Sobre as normas de modificação de competência, é correto afirmar que:
- A)o foro contratual não obriga os herdeiros e sucessores das partes;
Errada, porque a cláusula de eleição de foro obriga também herdeiros e sucessores, salvo situações excepcionais de ineficácia ou nulidade.
- B)as partes podem modificar a competência em razão do valor, da matéria e do território, elegendo o foro consensualmente;
Errada, porque as partes não podem modificar competência em razão da matéria ou da função, e a eleição consensual de foro só alcança a competência territorial, nos limites do CPC.

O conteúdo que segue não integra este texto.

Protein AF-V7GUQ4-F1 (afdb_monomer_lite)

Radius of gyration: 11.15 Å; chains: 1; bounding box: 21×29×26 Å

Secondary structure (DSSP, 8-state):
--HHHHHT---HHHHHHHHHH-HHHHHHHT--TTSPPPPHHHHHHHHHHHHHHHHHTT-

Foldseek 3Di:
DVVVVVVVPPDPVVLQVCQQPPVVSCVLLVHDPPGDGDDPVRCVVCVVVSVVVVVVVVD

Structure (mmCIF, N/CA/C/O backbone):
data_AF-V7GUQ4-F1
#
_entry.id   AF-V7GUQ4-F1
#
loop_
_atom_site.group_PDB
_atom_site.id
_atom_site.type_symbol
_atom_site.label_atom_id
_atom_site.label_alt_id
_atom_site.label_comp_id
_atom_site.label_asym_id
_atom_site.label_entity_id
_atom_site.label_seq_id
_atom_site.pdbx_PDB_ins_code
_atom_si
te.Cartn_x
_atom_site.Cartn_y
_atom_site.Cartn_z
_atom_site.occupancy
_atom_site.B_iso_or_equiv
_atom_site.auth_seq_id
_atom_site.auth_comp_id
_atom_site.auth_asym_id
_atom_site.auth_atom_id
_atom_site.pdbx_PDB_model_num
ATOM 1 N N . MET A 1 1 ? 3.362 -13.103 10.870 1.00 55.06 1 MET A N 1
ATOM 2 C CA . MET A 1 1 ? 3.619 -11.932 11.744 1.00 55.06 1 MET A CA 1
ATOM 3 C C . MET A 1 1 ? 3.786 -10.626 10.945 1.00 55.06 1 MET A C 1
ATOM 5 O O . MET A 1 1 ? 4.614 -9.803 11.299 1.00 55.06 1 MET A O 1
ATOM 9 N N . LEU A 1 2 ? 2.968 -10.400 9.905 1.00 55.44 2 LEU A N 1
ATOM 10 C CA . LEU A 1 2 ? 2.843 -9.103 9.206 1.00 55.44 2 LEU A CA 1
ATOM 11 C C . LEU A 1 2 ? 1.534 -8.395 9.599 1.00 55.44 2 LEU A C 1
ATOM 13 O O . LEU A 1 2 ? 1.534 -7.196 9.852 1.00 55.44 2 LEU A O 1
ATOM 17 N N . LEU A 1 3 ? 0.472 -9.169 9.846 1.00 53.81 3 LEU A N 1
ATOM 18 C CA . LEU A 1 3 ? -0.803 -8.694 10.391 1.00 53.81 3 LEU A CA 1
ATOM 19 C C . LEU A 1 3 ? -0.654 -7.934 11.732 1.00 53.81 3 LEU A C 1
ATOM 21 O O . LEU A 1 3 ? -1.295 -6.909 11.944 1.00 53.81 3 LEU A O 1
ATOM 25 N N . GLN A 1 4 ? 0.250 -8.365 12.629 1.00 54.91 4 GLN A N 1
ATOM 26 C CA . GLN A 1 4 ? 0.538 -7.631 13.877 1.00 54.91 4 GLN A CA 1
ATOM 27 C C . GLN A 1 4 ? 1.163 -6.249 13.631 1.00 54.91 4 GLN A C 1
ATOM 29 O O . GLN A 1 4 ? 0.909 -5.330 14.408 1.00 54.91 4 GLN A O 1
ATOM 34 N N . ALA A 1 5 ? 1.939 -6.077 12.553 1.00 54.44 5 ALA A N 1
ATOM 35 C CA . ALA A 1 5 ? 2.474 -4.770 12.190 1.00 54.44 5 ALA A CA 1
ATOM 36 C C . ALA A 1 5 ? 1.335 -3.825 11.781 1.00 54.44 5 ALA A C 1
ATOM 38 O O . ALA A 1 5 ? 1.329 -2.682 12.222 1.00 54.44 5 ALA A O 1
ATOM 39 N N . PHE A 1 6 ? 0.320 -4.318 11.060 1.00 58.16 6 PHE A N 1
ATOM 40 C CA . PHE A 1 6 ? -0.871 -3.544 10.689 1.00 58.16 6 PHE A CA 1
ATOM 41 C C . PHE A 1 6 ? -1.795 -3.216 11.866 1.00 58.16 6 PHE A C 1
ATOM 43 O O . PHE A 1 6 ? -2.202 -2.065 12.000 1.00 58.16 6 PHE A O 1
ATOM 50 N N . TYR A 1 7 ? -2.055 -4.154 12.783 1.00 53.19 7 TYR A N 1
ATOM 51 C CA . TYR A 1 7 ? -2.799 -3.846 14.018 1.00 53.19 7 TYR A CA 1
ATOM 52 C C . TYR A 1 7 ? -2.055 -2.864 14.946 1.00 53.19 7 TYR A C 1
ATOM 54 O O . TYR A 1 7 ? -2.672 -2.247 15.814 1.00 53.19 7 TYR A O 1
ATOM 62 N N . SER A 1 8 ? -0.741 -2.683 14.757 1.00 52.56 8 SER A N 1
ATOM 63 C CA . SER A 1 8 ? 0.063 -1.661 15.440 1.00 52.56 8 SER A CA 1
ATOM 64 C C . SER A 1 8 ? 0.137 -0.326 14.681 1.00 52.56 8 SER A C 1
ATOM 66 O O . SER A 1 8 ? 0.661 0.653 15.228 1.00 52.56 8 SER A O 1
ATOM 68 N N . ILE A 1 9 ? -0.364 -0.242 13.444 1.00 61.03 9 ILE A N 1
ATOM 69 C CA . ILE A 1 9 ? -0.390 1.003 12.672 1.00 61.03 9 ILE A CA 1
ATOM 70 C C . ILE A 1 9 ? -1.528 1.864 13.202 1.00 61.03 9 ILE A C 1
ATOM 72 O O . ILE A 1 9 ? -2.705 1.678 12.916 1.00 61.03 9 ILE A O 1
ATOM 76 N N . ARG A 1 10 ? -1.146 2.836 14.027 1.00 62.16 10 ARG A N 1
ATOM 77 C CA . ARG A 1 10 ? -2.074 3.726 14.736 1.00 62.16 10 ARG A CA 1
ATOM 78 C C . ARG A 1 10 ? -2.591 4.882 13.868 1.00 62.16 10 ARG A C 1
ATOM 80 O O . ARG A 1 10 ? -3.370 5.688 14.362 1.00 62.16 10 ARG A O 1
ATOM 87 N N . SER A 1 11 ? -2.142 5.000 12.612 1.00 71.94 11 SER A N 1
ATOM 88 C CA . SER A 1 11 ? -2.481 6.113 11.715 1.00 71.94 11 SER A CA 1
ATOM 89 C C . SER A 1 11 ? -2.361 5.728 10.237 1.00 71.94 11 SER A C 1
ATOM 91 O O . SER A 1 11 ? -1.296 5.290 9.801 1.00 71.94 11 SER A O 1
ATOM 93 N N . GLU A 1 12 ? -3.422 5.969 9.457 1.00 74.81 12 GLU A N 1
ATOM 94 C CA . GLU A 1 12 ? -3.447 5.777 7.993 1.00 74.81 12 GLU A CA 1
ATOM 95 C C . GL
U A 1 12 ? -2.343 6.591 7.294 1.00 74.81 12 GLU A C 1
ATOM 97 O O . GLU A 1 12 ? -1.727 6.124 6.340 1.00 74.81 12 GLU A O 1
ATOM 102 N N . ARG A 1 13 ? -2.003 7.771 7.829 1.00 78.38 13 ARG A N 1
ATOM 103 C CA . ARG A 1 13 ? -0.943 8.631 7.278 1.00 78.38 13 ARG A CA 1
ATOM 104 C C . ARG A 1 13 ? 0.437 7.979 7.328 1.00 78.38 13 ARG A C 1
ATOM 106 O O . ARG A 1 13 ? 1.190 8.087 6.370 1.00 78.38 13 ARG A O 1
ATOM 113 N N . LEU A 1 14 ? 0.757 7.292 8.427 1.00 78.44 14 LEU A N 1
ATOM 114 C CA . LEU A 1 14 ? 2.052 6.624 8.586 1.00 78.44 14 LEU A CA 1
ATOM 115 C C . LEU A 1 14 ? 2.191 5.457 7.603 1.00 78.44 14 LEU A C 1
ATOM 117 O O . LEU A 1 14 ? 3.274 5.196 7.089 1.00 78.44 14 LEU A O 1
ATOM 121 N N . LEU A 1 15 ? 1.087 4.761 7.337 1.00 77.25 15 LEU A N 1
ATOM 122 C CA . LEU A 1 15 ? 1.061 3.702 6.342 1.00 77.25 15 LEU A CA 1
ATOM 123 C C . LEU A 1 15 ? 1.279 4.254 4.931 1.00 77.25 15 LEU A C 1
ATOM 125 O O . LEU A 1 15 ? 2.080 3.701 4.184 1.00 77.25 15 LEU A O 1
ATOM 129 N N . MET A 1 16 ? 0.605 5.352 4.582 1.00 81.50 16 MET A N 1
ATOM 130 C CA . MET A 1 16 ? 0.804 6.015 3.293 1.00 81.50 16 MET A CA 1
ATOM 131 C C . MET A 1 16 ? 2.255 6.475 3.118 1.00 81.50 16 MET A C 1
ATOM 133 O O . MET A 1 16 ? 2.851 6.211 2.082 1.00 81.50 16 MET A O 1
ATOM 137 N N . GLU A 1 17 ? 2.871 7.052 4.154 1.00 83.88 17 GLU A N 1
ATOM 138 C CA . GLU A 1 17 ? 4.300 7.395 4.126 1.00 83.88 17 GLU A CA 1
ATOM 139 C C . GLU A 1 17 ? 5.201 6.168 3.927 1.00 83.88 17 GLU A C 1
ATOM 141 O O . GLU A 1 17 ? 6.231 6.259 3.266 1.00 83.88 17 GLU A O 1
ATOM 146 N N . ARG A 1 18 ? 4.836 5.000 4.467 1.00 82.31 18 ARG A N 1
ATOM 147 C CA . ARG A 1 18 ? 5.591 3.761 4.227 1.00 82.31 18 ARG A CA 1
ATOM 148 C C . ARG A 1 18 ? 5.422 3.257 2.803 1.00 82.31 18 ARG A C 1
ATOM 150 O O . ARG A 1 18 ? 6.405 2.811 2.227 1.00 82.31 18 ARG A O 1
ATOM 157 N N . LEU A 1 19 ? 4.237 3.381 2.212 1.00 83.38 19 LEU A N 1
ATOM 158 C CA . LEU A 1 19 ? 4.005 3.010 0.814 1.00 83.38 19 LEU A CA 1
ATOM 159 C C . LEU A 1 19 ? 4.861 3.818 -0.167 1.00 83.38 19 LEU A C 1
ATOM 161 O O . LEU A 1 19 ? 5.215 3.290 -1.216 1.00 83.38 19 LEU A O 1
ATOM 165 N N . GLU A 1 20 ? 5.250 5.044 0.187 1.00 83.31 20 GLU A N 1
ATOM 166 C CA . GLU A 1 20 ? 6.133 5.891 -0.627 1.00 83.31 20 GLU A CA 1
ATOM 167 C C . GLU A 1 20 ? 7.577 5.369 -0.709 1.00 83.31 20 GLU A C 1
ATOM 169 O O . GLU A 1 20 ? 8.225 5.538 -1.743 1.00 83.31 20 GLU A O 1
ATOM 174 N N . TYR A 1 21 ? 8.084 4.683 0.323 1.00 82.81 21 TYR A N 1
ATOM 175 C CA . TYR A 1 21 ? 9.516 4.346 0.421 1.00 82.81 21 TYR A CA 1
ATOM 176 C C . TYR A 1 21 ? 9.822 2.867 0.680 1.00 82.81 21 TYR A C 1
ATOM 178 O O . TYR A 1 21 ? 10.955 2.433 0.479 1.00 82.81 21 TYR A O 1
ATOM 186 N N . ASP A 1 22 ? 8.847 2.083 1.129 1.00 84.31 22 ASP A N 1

- C)a abusividade da cláusula de eleição de foro poderá ser alegada pelo réu a qualquer tempo, uma vez que se trata de matéria de ordem pública;
Errada, porque a abusividade da cláusula de eleição de foro não é matéria de ordem pública a ser alegada a qualquer tempo pelo réu, já que o CPC disciplina momento e forma específicos para essa arguição.

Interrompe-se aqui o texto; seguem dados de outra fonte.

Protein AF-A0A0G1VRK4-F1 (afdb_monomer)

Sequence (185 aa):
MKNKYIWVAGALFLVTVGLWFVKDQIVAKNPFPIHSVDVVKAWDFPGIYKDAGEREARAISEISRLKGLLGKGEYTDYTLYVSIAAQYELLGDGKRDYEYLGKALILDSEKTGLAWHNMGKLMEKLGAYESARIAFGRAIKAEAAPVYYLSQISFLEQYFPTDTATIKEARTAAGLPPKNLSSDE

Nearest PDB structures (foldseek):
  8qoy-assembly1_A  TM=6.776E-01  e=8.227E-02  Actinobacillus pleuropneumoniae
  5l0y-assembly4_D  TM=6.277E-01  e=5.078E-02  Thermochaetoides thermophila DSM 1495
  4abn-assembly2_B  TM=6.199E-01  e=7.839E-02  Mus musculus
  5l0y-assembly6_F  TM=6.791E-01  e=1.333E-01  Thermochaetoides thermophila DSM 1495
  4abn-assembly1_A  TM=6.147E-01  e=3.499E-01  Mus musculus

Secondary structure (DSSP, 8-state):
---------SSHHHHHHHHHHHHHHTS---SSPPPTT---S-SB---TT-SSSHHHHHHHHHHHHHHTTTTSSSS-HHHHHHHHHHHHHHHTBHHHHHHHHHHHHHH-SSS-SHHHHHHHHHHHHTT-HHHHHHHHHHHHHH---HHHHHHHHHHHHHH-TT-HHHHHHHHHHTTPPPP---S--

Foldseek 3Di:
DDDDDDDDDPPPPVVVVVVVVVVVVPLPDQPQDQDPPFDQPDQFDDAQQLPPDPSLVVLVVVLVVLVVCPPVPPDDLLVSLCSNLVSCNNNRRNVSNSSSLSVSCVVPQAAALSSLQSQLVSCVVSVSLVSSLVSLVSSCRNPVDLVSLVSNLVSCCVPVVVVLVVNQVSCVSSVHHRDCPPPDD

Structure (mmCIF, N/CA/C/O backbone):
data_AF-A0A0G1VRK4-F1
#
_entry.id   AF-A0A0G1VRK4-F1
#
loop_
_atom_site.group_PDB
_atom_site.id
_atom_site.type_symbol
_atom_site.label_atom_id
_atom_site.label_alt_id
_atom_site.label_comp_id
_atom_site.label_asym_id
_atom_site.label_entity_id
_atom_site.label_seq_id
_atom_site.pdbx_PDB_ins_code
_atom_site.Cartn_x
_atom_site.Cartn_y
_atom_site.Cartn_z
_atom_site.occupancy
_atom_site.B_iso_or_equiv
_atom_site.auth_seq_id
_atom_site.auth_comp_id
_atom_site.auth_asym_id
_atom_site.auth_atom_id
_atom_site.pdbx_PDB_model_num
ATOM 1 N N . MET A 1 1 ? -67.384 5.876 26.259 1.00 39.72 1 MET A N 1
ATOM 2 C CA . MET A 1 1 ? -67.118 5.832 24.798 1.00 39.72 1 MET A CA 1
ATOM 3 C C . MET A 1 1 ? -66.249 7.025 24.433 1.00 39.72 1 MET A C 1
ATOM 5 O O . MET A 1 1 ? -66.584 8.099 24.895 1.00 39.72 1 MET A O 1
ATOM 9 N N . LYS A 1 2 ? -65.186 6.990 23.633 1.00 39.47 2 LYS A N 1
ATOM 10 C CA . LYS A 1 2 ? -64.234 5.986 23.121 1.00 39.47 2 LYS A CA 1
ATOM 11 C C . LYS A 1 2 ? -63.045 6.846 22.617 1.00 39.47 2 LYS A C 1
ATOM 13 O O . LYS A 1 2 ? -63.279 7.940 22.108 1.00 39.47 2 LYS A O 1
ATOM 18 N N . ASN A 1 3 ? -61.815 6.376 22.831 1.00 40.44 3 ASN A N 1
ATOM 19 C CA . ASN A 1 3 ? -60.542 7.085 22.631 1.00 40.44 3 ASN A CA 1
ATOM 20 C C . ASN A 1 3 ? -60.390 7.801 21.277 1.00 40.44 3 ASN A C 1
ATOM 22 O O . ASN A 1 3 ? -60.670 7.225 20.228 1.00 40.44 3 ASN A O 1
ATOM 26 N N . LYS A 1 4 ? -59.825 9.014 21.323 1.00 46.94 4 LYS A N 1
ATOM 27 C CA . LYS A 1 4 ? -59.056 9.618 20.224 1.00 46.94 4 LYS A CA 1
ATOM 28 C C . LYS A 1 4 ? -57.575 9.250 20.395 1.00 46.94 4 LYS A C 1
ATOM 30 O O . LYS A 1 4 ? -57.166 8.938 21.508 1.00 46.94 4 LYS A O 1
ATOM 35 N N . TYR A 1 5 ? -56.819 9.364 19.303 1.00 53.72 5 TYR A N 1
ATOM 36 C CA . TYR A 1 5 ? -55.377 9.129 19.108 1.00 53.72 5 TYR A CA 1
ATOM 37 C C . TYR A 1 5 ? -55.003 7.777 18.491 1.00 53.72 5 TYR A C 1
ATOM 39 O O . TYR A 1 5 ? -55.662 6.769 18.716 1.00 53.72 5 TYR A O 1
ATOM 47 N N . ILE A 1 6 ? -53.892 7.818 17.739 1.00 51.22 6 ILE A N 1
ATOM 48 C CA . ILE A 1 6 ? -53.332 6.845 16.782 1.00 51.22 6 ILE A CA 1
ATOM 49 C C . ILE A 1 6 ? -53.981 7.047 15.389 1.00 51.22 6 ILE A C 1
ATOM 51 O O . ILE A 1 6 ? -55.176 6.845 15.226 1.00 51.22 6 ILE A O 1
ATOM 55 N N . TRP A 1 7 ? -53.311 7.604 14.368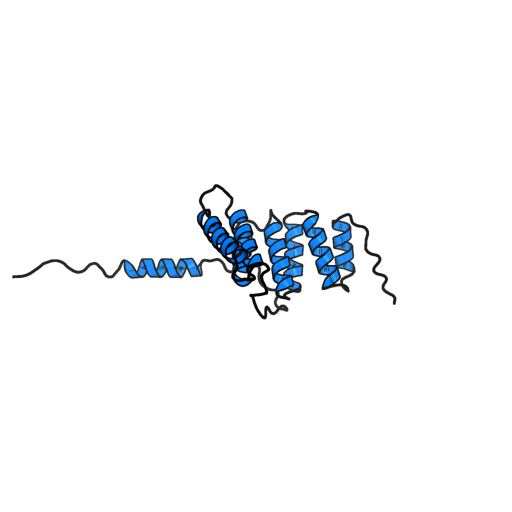 1.00 45.00 7 TRP A N 1
ATOM 56 C CA . TRP A 1 7 ? -52.072 7.125 13.741 1.00 45.00 7 TRP A CA 1
ATOM 57 C C . TRP A 1 7 ? -51.261 8.249 13.060 1.00 45.00 7 TRP A C 1
ATOM 59 O O . TRP A 1 7 ? -51.702 8.796 12.056 1.00 45.00 7 TRP A O 1
ATOM 69 N N . VAL A 1 8 ? -50.035 8.516 13.526 1.00 48.38 8 VAL A N 1
ATOM 70 C CA . VAL A 1 8 ? -48.934 9.059 12.700 1.00 48.38 8 VAL A CA 1
ATOM 71 C C . VAL A 1 8 ? -47.638 8.396 13.177 1.00 48.38 8 VAL A C 1
ATOM 73 O O . VAL A 1 8 ? -46.903 8.950 13.983 1.00 48.38 8 VAL A O 1
ATOM 76 N N . ALA A 1 9 ? -47.387 7.157 12.753 1.00 48.88 9 ALA A N 1
ATOM 77 C CA . ALA A 1 9 ? -46.152 6.437 13.100 1.00 48.88 9 ALA A CA 1
ATOM 78 C C . ALA A 1 9 ? -45.571 5.610 11.935 1.00 48.88 9 ALA A C 1
ATOM 80 O O . ALA A 1 9 ? -44.717 4.760 12.151 1.00 48.88 9 ALA A O 1
ATOM 81 N N . GLY A 1 10 ? -46.022 5.842 10.696 1.00 46.88 10 GLY A N 1
ATOM 82 C CA . GLY A 1 10 ? -45.610 5.036 9.536 1.00 46.88 10 GLY A CA 1
ATOM 83 C C . GLY A 1 10 ? -44.517 5.643 8.647 1.00 46.88 10 GLY A C 1
ATOM 84 O O . GLY A 1 10 ? -43.868 4.910 7.912 1.00 46.88 10 GLY A O 1
ATOM 85 N N . ALA A 1 11 ? -44.288 6.960 8.689 1.00 45.84 11 ALA A N 1
ATOM 86 C CA . ALA A 1 11 ? -43.482 7.639 7.663 1.00 45.84 11 ALA A CA 1
ATOM 87 C C . ALA A 1 11 ? -42.010 7.898 8.046 1.00 45.84 11 ALA A C 1
ATOM 89 O O . ALA A 1 11 ? -41.183 8.108 7.164 1.00 45.84 11 ALA A O 1
ATOM 90 N N . LEU A 1 12 ? -41.648 7.858 9.335 1.00 45.81 12 LEU A N 1
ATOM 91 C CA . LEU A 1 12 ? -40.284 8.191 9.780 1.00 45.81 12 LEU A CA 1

- D)a reunião das ações ajuizadas em separado far-se-á no juízo prevento, mas não serão decididas simultaneamente, salvo em caso de questão prejudicial;
Errada, porque as ações reunidas em razão de conexão devem ser julgadas simultaneamente no juízo prevento, salvo hipóteses legais de não reunião, e não apenas quando houver questão prejudicial.
- E)a cláusula de eleição de foro, se considerada abusiva, pode, até a citação, ser reputada ineficaz de ofício pelo juiz, que determinará a remessa dos autos ao juízo do foro de domicílio do réu.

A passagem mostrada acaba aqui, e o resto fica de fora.